Visuellement, le résultat est discutable. L’esthétique est souvent chargée, parfois franchement peu élégante, mais le montage nerveux parvient à créer un rythme qui maintient l’attention. Timur Bekmambetov n’en est pas à son coup d’essai avec ce format. Il l’a déjà exploré comme producteur (Searching – Portée disparue, Unfriended: Dark Web) et comme réalisateur (Profile). Dans Reconnu coupable, il tente de faire cohabiter cette narration ultra-numérique avec une mise en scène plus classique. Le film alterne ainsi entre les écrans omniprésents et des plans plus traditionnels sur le visage du héros, souvent filmé de face, presque prisonnier du cadre. L’idée est intéressante, même si elle reste assez sage dans son exécution.
Le casting repose essentiellement sur deux têtes d’affiche. Chris Pratt incarne le lieutenant Raven, cloué sur son siège pendant une bonne partie du film. Un choix pratique, puisqu’il s’agit surtout de faire passer des émotions par le regard et la voix. L’acteur fait le travail sans réellement surprendre, dans un registre sérieux qui ne sort jamais de sa zone de confort. En face, Rebecca Ferguson prête ses traits à Mercy, l’IA juge, jury et bourreau. Son rôle se limite en grande partie à un visage lisse et impassible, mais sa présence apporte une certaine tension, notamment grâce à un jeu très contrôlé, presque clinique. Là où Reconnu coupable divise davantage, c’est sur l’écriture.
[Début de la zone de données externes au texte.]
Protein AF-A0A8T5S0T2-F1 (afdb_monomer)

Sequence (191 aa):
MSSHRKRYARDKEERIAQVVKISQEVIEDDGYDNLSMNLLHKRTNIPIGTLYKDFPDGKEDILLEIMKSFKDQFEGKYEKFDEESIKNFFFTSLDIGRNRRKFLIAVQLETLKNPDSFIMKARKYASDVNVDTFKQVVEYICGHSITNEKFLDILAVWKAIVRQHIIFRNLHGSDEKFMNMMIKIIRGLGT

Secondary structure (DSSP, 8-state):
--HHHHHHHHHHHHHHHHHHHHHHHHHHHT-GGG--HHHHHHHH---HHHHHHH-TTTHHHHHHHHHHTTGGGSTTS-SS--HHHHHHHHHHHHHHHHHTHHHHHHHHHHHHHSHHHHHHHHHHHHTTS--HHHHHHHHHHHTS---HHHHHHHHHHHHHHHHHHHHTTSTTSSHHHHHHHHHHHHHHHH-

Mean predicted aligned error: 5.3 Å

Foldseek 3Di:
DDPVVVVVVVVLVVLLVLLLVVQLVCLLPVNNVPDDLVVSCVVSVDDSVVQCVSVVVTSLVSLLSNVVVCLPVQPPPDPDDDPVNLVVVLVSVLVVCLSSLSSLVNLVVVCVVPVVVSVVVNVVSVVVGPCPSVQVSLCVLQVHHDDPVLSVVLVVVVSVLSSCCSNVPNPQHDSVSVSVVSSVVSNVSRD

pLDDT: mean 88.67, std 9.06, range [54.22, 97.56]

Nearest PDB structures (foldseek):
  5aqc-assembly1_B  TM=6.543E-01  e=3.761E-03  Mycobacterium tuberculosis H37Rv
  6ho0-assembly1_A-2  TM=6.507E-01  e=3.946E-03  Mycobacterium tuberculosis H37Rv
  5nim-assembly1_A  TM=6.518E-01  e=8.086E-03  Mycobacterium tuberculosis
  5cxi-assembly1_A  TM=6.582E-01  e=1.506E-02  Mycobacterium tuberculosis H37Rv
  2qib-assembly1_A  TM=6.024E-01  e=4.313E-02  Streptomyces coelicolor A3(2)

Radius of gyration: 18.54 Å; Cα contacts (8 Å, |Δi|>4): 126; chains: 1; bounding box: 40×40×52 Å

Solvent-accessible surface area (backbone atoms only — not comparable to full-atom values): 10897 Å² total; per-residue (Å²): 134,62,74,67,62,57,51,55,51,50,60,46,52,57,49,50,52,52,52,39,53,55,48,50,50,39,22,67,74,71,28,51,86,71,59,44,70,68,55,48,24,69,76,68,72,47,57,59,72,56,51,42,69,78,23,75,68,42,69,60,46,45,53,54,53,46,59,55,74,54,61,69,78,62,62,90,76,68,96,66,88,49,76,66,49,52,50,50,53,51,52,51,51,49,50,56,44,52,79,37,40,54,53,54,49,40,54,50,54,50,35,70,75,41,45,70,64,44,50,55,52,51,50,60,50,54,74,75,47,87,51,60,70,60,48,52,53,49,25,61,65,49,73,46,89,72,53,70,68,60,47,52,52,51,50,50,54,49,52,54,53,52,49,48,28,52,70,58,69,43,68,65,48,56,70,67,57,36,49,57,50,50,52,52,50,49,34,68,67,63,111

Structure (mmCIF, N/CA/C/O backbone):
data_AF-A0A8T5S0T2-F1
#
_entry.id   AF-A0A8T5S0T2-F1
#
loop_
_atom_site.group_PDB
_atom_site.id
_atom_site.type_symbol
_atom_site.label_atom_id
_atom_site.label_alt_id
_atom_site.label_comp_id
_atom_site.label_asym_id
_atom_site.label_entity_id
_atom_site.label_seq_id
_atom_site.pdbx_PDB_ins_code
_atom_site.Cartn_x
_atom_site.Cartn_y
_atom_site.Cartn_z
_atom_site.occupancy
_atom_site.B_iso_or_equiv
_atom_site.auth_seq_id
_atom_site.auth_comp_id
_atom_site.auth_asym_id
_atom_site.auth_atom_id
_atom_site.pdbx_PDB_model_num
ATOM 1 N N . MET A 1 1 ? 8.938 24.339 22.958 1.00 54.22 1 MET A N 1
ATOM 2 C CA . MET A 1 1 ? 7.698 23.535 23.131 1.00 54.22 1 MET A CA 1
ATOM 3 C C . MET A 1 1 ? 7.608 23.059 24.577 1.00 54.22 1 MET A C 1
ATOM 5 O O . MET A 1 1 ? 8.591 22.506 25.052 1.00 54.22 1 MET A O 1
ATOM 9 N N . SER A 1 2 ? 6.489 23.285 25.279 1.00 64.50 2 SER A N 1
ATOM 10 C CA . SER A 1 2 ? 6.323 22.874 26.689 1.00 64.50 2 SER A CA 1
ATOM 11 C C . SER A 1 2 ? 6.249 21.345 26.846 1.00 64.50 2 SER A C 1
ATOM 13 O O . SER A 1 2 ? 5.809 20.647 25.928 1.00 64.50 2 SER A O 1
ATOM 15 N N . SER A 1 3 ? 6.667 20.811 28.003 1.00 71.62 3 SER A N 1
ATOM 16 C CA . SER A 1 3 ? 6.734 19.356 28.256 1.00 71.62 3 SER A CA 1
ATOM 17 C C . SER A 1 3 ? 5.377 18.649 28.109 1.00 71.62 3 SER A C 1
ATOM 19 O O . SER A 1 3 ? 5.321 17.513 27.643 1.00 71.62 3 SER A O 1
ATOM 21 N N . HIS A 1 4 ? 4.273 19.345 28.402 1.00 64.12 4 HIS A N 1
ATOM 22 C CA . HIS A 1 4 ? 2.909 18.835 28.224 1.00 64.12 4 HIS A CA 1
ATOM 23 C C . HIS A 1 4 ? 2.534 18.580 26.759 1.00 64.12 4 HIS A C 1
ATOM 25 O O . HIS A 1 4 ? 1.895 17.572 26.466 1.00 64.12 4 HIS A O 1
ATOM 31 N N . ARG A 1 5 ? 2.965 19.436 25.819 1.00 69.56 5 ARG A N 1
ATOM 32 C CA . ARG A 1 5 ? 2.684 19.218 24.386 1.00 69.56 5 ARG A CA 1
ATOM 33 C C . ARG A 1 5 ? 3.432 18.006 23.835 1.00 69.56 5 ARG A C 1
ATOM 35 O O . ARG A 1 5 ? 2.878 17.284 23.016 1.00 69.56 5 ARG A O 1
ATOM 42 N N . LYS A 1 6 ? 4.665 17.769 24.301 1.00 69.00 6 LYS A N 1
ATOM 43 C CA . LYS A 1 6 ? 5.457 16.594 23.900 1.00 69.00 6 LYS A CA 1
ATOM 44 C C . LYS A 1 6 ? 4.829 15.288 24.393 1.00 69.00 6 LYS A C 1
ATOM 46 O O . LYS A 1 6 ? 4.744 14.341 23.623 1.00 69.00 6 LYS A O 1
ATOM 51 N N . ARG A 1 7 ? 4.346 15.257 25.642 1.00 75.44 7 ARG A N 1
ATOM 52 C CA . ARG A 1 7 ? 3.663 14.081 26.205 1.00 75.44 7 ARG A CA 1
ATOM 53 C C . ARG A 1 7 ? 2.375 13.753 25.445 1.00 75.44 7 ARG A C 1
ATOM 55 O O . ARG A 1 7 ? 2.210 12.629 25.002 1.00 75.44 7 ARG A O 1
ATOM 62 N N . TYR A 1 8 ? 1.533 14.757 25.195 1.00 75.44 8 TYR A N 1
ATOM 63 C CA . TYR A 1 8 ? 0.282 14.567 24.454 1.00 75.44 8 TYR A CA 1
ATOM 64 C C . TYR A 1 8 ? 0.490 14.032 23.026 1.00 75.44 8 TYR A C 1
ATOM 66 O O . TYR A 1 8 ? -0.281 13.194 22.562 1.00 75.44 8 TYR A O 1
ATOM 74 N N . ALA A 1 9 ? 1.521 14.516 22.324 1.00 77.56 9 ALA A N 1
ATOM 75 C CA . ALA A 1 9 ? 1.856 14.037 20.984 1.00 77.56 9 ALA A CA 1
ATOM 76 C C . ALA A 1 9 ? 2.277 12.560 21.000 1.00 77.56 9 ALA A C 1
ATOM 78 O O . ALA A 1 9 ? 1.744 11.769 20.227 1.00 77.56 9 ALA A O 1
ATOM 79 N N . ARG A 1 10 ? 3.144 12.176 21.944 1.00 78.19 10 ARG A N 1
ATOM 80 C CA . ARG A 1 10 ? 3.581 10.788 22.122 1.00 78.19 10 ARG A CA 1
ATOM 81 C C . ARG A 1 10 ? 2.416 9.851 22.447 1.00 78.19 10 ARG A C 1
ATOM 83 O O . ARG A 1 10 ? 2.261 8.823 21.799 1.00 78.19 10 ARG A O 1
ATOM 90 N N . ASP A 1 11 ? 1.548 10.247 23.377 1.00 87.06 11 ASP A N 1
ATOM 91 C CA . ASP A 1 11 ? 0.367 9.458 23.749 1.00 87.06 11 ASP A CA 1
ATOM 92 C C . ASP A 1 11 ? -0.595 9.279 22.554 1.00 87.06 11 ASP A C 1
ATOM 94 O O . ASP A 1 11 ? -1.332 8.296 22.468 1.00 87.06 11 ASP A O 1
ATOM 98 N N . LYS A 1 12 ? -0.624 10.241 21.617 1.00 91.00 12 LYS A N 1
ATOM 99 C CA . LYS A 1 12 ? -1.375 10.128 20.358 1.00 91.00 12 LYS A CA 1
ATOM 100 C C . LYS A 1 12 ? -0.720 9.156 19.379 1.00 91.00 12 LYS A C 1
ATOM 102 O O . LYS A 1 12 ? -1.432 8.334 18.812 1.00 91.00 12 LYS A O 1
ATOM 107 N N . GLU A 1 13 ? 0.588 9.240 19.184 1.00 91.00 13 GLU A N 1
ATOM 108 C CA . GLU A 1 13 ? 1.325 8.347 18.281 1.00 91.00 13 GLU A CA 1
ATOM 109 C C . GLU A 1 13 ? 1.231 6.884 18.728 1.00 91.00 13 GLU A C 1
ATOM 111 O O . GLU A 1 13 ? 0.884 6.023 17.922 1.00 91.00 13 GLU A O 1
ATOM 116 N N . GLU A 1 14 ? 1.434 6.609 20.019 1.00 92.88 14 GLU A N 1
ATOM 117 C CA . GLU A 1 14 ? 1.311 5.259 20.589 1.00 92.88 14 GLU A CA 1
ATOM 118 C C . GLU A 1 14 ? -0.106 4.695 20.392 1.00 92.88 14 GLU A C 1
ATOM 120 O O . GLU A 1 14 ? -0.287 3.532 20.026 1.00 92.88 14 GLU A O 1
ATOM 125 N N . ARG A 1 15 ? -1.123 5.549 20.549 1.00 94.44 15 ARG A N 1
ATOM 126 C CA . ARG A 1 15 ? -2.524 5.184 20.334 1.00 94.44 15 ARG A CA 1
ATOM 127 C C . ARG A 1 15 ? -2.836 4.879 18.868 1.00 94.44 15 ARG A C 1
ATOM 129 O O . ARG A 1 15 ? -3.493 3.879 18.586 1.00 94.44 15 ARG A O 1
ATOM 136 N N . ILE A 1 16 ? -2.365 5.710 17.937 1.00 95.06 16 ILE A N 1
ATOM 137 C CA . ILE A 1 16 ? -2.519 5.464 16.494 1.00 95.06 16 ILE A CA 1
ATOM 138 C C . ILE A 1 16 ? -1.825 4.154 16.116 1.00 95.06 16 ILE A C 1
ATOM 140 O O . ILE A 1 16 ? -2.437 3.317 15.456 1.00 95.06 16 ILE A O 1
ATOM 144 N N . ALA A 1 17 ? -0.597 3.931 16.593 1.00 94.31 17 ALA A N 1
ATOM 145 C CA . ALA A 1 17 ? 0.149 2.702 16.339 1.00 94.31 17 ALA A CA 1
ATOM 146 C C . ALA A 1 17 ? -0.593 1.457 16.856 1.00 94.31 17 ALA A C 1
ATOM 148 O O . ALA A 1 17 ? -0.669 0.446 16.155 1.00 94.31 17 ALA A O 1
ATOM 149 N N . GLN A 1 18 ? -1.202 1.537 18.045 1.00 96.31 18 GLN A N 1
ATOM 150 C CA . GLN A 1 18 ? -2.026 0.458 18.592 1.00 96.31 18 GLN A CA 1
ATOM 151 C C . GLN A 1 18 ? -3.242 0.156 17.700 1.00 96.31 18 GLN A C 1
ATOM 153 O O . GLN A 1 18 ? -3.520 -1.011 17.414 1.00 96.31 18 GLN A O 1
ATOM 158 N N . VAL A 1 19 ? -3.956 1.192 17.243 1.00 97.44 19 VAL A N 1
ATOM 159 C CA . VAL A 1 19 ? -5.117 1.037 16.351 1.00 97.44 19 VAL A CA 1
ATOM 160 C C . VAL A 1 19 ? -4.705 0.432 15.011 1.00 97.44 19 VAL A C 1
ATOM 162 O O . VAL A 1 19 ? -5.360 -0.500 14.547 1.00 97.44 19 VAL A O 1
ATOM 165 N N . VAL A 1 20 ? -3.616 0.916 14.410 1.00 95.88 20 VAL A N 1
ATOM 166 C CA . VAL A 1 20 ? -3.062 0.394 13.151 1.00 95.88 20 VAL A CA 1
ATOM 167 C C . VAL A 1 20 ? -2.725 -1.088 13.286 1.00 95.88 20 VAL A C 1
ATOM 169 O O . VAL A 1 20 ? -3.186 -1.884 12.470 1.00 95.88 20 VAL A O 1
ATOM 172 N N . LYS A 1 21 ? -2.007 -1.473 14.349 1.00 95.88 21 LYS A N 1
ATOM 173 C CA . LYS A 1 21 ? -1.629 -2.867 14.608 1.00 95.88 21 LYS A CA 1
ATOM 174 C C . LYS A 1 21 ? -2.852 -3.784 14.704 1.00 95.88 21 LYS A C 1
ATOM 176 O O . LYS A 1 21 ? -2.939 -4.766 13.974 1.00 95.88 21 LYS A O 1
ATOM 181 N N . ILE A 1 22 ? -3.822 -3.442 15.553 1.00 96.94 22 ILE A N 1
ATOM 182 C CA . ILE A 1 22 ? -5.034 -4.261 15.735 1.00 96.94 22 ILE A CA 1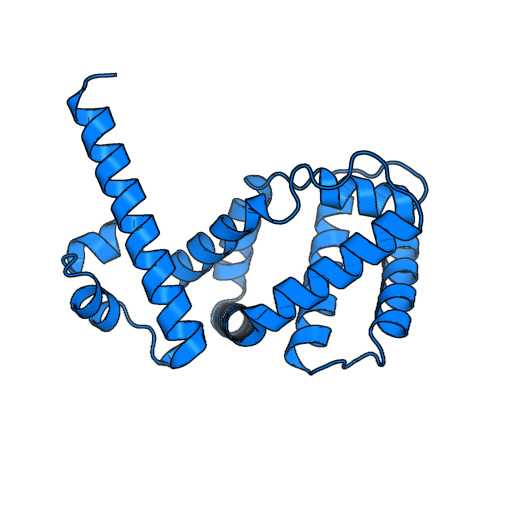
ATOM 183 C C . ILE A 1 22 ? -5.865 -4.303 14.448 1.00 96.94 22 ILE A C 1
ATOM 185 O O . ILE A 1 22 ? -6.455 -5.328 14.121 1.00 96.94 22 ILE A O 1
ATOM 189 N N . SER A 1 23 ? -5.909 -3.205 13.693 1.00 97.31 23 SER A N 1
ATOM 190 C CA . SER A 1 23 ? -6.623 -3.169 12.415 1.00 97.31 23 SER A CA 1
ATOM 191 C C . SER A 1 23 ? -5.974 -4.083 11.378 1.00 97.31 23 SER A C 1
ATOM 193 O O . SER A 1 23 ? -6.693 -4.770 10.658 1.00 97.31 23 SER A O 1
ATOM 195 N N . GLN A 1 24 ? -4.638 -4.132 11.317 1.00 95.44 24 GLN A N 1
ATOM 196 C CA . GLN A 1 24 ? -3.915 -5.081 10.466 1.00 95.44 24 GLN A CA 1
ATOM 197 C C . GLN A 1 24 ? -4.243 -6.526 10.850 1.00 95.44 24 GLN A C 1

Le scénario démarre de manière efficace, installe rapidement ses enjeux et plonge le spectateur dans une ambiance de procès sous haute surveillance. Le problème, c’est que le film peine à aller au-delà de son concept. La réflexion sur la responsabilité humaine face aux dérives de l’intelligence artificielle est évoquée, surtout dans le dernier acte, mais elle reste assez superficielle. Le discours sur la surveillance de masse et l’utilisation des données personnelles est parfois flou, comme si le film hésitait à vraiment prendre position. Le récit gagne en rythme dans sa seconde moitié, avec plusieurs retournements de situation et une montée de la tension liée au compte à rebours permanent.
Certains rebondissements sont prévisibles, d’autres un peu forcés, notamment dans un final qui frôle le rocambolesque. À force de vouloir élargir son intrigue vers une conspiration plus vaste, le film perd en crédibilité ce qu’il gagne en agitation. Sur le plan technique, Reconnu coupable montre clairement où sont passés les moyens : interfaces numériques, scènes d’action finales, poursuites spectaculaires. Pourtant, même ces moments-là donnent parfois une impression de déjà-vu. Le semi-huis clos finit aussi par fatiguer, renforçant ce sentiment de film très conceptuel, mais un peu statique. Au final, Reconnu coupable est un thriller de science-fiction qui se regarde sans déplaisir, porté par un tempo soutenu et une idée de départ pertinente.
Il manque cependant de finesse, de surprise et d’audace pour réellement marquer les esprits. Le film ressemble davantage à une production pensée pour une plateforme de streaming qu’à une œuvre conçue pour le grand écran. Dans un salon, l’expérience fonctionne très bien. En salle, l’intérêt est plus discutable. Timur Bekmambetov livre ici un divertissement correct, parfois prenant, mais rarement marquant. Cependant, c’est moins pire que ce que j’avais imaginé en allant voir le film au cinéma. Disons que ça passe pour un dimanche soir.
Note : 5/10. En bref, un thriller d’anticipation efficace mais sans grande prise de risque. Un petit film de plateforme qui a eu les honneurs d’une sortie cinéma.